Thomas Jefferson, who was pleased to accept the dedication to him of this volume, supposed that it would be of a statistical sort. “Should you in your journeyings have been led to remark on the same objects on which I gave crude notes some years ago, I shall be happy to see them confirmed or corrected by a more accurate observer,” wrote President Jefferson from Monticello.

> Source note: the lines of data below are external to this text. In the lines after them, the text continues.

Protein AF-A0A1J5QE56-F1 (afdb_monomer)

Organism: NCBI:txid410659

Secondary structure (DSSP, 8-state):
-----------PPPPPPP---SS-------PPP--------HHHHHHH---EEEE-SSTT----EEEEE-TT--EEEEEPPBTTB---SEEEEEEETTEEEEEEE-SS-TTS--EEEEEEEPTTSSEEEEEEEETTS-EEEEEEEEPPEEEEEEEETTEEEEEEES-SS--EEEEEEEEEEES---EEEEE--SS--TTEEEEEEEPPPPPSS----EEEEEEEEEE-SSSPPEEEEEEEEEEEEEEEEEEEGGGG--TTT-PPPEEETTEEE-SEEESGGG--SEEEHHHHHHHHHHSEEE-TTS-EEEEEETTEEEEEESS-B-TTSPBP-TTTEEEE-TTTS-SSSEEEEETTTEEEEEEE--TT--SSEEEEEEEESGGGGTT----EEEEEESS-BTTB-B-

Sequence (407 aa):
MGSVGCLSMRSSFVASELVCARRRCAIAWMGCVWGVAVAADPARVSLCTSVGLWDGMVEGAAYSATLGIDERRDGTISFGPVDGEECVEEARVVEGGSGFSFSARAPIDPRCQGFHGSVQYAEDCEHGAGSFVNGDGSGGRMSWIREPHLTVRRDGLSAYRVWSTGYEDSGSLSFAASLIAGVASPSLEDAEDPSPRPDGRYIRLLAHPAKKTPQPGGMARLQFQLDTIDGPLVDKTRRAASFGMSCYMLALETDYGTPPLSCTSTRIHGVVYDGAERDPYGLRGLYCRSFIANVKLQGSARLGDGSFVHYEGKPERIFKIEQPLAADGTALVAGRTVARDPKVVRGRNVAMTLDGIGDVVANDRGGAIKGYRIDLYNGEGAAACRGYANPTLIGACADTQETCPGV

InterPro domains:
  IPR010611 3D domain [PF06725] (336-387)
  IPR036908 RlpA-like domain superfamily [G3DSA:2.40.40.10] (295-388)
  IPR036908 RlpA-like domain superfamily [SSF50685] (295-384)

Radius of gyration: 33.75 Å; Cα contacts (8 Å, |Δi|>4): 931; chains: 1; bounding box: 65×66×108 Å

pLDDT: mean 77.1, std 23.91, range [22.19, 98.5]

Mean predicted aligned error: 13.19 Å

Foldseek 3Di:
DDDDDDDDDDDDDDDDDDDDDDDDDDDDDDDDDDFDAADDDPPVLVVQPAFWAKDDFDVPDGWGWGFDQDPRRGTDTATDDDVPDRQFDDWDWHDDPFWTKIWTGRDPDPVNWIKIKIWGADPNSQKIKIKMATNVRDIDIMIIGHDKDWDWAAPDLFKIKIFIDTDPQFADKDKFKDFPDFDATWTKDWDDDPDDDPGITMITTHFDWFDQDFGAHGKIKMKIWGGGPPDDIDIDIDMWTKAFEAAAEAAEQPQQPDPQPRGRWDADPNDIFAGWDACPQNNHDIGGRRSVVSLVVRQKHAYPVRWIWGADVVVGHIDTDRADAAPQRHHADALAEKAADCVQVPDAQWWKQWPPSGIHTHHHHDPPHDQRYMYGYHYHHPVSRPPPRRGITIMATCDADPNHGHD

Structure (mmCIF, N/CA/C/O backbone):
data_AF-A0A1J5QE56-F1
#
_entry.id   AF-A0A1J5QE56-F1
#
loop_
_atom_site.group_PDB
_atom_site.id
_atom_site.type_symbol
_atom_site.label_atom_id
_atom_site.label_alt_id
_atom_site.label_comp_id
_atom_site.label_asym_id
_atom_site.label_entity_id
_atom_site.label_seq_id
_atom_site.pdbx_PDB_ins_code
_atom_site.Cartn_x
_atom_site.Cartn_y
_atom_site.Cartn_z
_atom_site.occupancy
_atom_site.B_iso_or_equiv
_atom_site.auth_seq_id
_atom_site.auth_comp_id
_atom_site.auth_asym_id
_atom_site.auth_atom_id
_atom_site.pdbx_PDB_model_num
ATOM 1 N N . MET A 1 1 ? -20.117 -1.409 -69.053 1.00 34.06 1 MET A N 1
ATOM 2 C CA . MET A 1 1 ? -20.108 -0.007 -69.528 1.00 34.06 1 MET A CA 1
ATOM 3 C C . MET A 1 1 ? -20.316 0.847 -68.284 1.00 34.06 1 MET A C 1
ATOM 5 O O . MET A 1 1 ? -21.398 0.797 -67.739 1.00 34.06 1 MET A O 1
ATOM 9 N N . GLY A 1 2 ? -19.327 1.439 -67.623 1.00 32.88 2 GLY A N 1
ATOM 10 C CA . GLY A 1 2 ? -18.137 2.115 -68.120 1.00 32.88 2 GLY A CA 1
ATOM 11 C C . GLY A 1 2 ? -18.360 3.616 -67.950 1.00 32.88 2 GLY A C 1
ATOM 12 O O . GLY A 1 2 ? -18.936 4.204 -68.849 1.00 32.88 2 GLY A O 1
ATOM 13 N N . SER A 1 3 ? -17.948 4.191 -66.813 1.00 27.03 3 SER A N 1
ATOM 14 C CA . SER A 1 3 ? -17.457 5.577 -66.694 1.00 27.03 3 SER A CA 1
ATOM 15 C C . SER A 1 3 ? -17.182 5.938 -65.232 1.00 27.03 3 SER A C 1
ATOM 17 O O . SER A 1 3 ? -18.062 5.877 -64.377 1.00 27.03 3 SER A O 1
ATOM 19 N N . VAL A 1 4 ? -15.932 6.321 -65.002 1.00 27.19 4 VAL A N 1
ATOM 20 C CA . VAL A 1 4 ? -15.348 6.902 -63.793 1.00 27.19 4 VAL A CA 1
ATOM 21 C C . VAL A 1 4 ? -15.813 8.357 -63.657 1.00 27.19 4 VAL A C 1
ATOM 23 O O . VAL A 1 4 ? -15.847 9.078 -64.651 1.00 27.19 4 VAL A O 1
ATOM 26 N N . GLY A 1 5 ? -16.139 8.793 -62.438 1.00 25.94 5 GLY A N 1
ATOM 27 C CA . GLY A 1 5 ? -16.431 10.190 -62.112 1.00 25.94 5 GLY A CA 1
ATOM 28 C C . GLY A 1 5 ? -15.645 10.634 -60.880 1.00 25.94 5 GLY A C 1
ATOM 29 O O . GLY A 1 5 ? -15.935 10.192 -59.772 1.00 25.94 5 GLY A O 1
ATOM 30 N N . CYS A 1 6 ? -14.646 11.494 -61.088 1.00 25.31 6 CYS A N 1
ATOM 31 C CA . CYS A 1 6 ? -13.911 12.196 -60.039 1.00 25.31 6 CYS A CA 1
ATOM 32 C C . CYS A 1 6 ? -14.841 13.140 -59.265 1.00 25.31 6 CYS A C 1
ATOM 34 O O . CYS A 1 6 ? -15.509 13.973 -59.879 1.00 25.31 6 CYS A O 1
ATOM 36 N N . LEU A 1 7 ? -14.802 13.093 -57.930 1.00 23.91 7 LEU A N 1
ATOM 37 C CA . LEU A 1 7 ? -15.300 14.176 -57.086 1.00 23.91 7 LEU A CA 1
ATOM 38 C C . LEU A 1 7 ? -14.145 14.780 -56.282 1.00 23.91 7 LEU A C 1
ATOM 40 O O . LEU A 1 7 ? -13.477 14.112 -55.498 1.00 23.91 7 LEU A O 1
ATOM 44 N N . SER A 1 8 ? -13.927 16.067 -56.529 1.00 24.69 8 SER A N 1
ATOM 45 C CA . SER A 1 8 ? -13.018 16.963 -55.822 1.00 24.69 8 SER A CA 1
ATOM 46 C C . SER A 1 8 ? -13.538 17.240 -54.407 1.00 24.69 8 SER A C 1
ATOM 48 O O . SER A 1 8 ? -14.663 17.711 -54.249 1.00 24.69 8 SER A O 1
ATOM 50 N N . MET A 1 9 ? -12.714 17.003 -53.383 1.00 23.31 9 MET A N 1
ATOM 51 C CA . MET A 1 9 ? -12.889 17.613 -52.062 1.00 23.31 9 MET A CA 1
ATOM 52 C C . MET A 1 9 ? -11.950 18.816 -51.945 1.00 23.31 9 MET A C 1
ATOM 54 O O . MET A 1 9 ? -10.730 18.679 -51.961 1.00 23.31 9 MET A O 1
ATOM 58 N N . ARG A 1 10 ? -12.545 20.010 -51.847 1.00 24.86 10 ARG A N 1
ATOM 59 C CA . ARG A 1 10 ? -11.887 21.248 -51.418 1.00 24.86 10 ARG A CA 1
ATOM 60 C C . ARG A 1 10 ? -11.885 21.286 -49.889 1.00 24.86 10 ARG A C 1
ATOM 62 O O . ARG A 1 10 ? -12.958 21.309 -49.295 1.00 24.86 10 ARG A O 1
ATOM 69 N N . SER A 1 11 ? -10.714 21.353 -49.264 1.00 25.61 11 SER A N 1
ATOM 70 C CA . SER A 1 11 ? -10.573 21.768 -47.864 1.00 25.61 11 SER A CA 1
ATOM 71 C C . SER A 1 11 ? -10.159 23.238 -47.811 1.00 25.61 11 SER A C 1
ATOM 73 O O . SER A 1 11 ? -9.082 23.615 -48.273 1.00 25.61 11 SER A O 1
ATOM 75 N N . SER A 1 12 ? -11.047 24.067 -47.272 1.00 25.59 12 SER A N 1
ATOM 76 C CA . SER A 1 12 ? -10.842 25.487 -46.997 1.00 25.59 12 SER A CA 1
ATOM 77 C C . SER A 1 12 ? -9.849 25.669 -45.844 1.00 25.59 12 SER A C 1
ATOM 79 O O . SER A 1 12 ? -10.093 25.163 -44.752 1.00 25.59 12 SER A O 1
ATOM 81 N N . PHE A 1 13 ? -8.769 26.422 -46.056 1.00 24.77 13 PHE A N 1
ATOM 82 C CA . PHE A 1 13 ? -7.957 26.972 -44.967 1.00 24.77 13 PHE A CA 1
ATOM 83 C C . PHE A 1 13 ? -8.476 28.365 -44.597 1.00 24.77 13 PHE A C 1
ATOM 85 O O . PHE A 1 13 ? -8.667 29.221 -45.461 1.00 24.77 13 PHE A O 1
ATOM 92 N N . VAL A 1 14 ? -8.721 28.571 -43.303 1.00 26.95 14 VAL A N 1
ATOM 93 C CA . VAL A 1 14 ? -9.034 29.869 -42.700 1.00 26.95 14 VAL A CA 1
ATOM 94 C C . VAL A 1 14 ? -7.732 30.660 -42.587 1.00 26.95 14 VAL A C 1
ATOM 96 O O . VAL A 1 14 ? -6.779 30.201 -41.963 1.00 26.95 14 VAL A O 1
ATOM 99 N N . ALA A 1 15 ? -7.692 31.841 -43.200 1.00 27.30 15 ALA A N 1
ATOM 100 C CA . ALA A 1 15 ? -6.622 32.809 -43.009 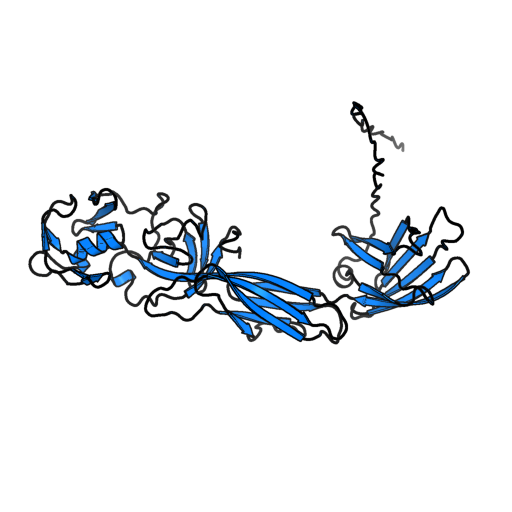1.00 27.30 15 ALA A CA 1
ATOM 101 C C . ALA A 1 15 ? -6.817 33.520 -41.662 1.00 27.30 15 ALA A C 1
ATOM 103 O O . ALA A 1 15 ? -7.872 34.106 -41.423 1.00 27.30 15 ALA A O 1
ATOM 104 N N . SER A 1 16 ? -5.811 33.489 -40.791 1.00 27.92 16 SER A N 1
ATOM 105 C CA . SER A 1 16 ? -5.724 34.383 -39.632 1.00 27.92 16 SER A CA 1
ATOM 106 C C . SER A 1 16 ? -4.833 35.580 -39.962 1.00 27.92 16 SER A C 1
ATOM 108 O O . SER A 1 16 ? -3.697 35.415 -40.407 1.00 27.92 16 SER A O 1
ATOM 110 N N . GLU A 1 17 ? -5.384 36.775 -39.748 1.00 27.78 17 GLU A N 1
ATOM 111 C CA . GLU A 1 17 ? -4.763 38.086 -39.938 1.00 27.78 17 GLU A CA 1
ATOM 112 C C . GLU A 1 17 ? -3.550 38.311 -39.020 1.00 27.78 17 GLU A C 1
ATOM 114 O O . GLU A 1 17 ? -3.569 37.998 -37.828 1.00 27.78 17 GLU A O 1
ATOM 119 N N . LEU A 1 18 ? -2.504 38.923 -39.582 1.00 25.94 18 LEU A N 1
ATOM 120 C CA . LEU A 1 18 ? -1.358 39.466 -38.857 1.00 25.94 18 LEU A CA 1
ATOM 121 C C . LEU A 1 18 ? -1.694 40.877 -38.343 1.00 25.94 18 LEU A C 1
ATOM 123 O O . LEU A 1 18 ? -1.881 41.797 -39.138 1.00 25.94 18 LEU A O 1
ATOM 127 N N . VAL A 1 19 ? -1.661 41.089 -37.025 1.00 29.58 19 VAL A N 1
ATOM 128 C CA . VAL A 1 19 ? -1.540 42.434 -36.436 1.00 29.58 19 VAL A CA 1
ATOM 129 C C . VAL A 1 19 ? -0.081 42.651 -36.033 1.00 29.58 19 VAL A C 1
ATOM 131 O O . VAL A 1 19 ? 0.399 42.103 -35.044 1.00 29.58 19 VAL A O 1
ATOM 134 N N . CYS A 1 20 ? 0.642 43.461 -36.811 1.00 30.28 20 CYS A N 1
ATOM 135 C CA . CYS A 1 20 ? 2.006 43.886 -36.499 1.00 30.28 20 CYS A CA 1
ATOM 136 C C . CYS A 1 20 ? 2.005 45.158 -35.640 1.00 30.28 20 CYS A C 1
ATOM 138 O O . CYS A 1 20 ? 1.651 46.236 -36.118 1.00 30.28 20 CYS A O 1
ATOM 140 N N . ALA A 1 21 ? 2.526 45.071 -34.413 1.00 30.14 21 ALA A N 1
ATOM 141 C CA . ALA A 1 21 ? 2.938 46.234 -33.632 1.00 30.14 21 ALA A CA 1
ATOM 142 C C . ALA A 1 21 ? 4.382 46.069 -33.119 1.00 30.14 21 ALA A C 1
ATOM 144 O O . ALA A 1 21 ? 4.656 45.339 -32.179 1.00 30.14 21 ALA A O 1
ATOM 145 N N . ARG A 1 22 ? 5.289 46.804 -33.779 1.00 35.84 22 ARG A N 1
ATOM 146 C CA . ARG A 1 22 ? 6.626 47.277 -33.359 1.00 35.84 22 ARG A CA 1
ATOM 147 C C . ARG A 1 22 ? 7.663 46.262 -32.815 1.00 35.84 22 ARG A C 1
ATOM 149 O O . ARG A 1 22 ? 7.768 46.015 -31.625 1.00 35.84 22 ARG A O 1
ATOM 156 N N . ARG A 1 23 ? 8.601 45.977 -33.735 1.00 35.38 23 ARG A N 1
ATOM 157 C CA . ARG A 1 23 ? 10.035 45.617 -33.604 1.00 35.38 23 ARG A CA 1
ATOM 158 C C . ARG A 1 23 ? 10.385 44.168 -33.204 1.00 35.38 23 ARG A C 1
ATOM 160 O O . ARG A 1 23 ? 10.436 43.827 -32.033 1.00 35.38 23 ARG A O 1
ATOM 167 N N . ARG A 1 24 ? 10.848 43.456 -34.251 1.00 28.50 24 ARG A N 1
ATOM 168 C CA . ARG A 1 24 ? 11.524 42.141 -34.375 1.00 28.50 24 ARG A CA 1
ATOM 169 C C . ARG A 1 24 ? 10.594 40.997 -34.801 1.00 28.50 24 ARG A C 1
ATOM 171 O O . ARG A 1 24 ? 10.006 40.320 -33.973 1.00 28.50 24 ARG A O 1
ATOM 178 N N . CYS A 1 25 ? 10.506 40.784 -36.117 1.00 25.73 25 CYS A N 1
ATOM 179 C CA . CYS A 1 25 ? 10.041 39.525 -36.701 1.00 25.73 25 CYS A CA 1
ATOM 180 C C . CYS A 1 25 ? 11.237 38.569 -36.778 1.00 25.73 25 CYS A C 1
ATOM 182 O O . CYS A 1 25 ? 12.237 38.909 -37.408 1.00 25.73 25 CYS A O 1
ATOM 184 N N . ALA A 1 26 ? 11.138 37.404 -36.144 1.00 24.34 26 ALA A N 1
ATOM 185 C CA . ALA A 1 26 ? 11.940 36.240 -36.497 1.00 24.34 26 ALA A CA 1
ATOM 186 C C . ALA A 1 26 ? 11.088 35.382 -37.440 1.00 24.34 26 ALA A C 1
ATOM 188 O O . ALA A 1 26 ? 9.935 35.088 -37.128 1.00 24.34 26 ALA A O 1
ATOM 189 N N . ILE A 1 27 ? 11.631 35.028 -38.604 1.00 22.73 27 ILE A N 1
ATOM 190 C CA . ILE A 1 27 ? 11.018 34.047 -39.501 1.00 22.73 27 ILE A CA 1
ATOM 191 C C . ILE A 1 27 ? 11.290 32.678 -38.878 1.00 22.73 27 ILE A C 1
ATOM 193 O O . ILE A 1 27 ? 12.413 32.186 -38.937 1.00 22.73 27 ILE A O 1
ATOM 197 N N . ALA A 1 28 ? 10.285 32.093 -38.230 1.00 24.08 28 ALA A N 1
ATOM 198 C CA . ALA A 1 28 ? 10.312 30.676 -37.904 1.00 24.08 28 ALA A CA 1
ATOM 199 C C . ALA A 1 28 ? 9.967 29.911 -39.187 1.00 24.08 28 ALA A C 1
ATOM 201 O O . ALA A 1 28 ? 8.853 30.023 -39.700 1.00 24.08 28 ALA A O 1
ATOM 202 N N . TRP A 1 29 ? 10.940 29.180 -39.727 1.00 24.77 29 TRP A N 1
ATOM 203 C CA . TRP A 1 29 ? 10.698 28.213 -40.788 1.00 24.77 29 TRP A CA 1
ATOM 204 C C . TRP A 1 29 ? 9.769 27.118 -40.246 1.00 24.77 29 TRP A C 1
ATOM 206 O O . TRP A 1 29 ? 10.098 26.431 -39.282 1.00 24.77 29 TRP A O 1
ATOM 216 N N . MET A 1 30 ? 8.582 26.990 -40.839 1.00 22.50 30 MET A N 1
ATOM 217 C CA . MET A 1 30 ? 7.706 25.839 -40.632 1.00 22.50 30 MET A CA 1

Davis accepted the acceptance and published a book as little like the “Notes on Virginia” as any book could well be. The author had read Horace and believed as that poet did that his work was going to last. “That this volume will regale curiosity while man continues to be influenced by his senses and affections, I have little doubt,” was the statement of John Davis in his preface. “It will be recurred to with equal interest on the banks of the Thames and those of the Ohio. There is no man who is not pleased in being told by another what he thought of the world and what the world thought of him.” There is a good deal of truth in both the particular and the general observation. We have not yet taken the time to review our history with much care. Whenever that is done, John Davis, of Salisbury, citizen of the world, more or less, should find readers again after a hundred years.

[125]Having translated for bookseller Caritat, in New York (at Aaron Burr’s suggestion), “The Campaign in Italy of General Buonaparte,” and afterwards having spent a winter as tutor in the family of Mr. Drayton, of South Carolina, Davis came back to the North, wrote a novel called the “Wanderings of William,” for Thompson, of Philadelphia, and, nevertheless, being in want of ready money, applied to Mr. Burr, now Vice-President, for a recommendation that might lead to government employment. The Vice-President very obligingly promised the indigent author a place in the Treasury Department. Davis set out for Washington, which at that time had only begun to emerge. The village of 1801 is thus described, as if by Goldsmith: “Washington, on my second journey to it wore a very dreary aspect. The multitude had gone to their homes, and the inhabitants of the place were few. There were no objects to catch the eye but a forlorn pilgrim forcing his way through the grass that overruns the streets, or a cow ruminating on a bank, from whose neck depended a bell, that the animal might be found the more readily in the woods. I obtained accommodations at the Washington Tavern, which stands opposite the Treasury. There I found seven Cherokee chiefs. They came to be instructed in the mode of European agriculture.” Presenting himself to Secretary Gallatin immediately after the Cherokee chiefs had descended the Treasury stairs, Davis was told by the Secretary that the Vice-President had made a mistake, and that there was no consulship or any other office to be had. Another instance of the startling difference between promise and fulfilment.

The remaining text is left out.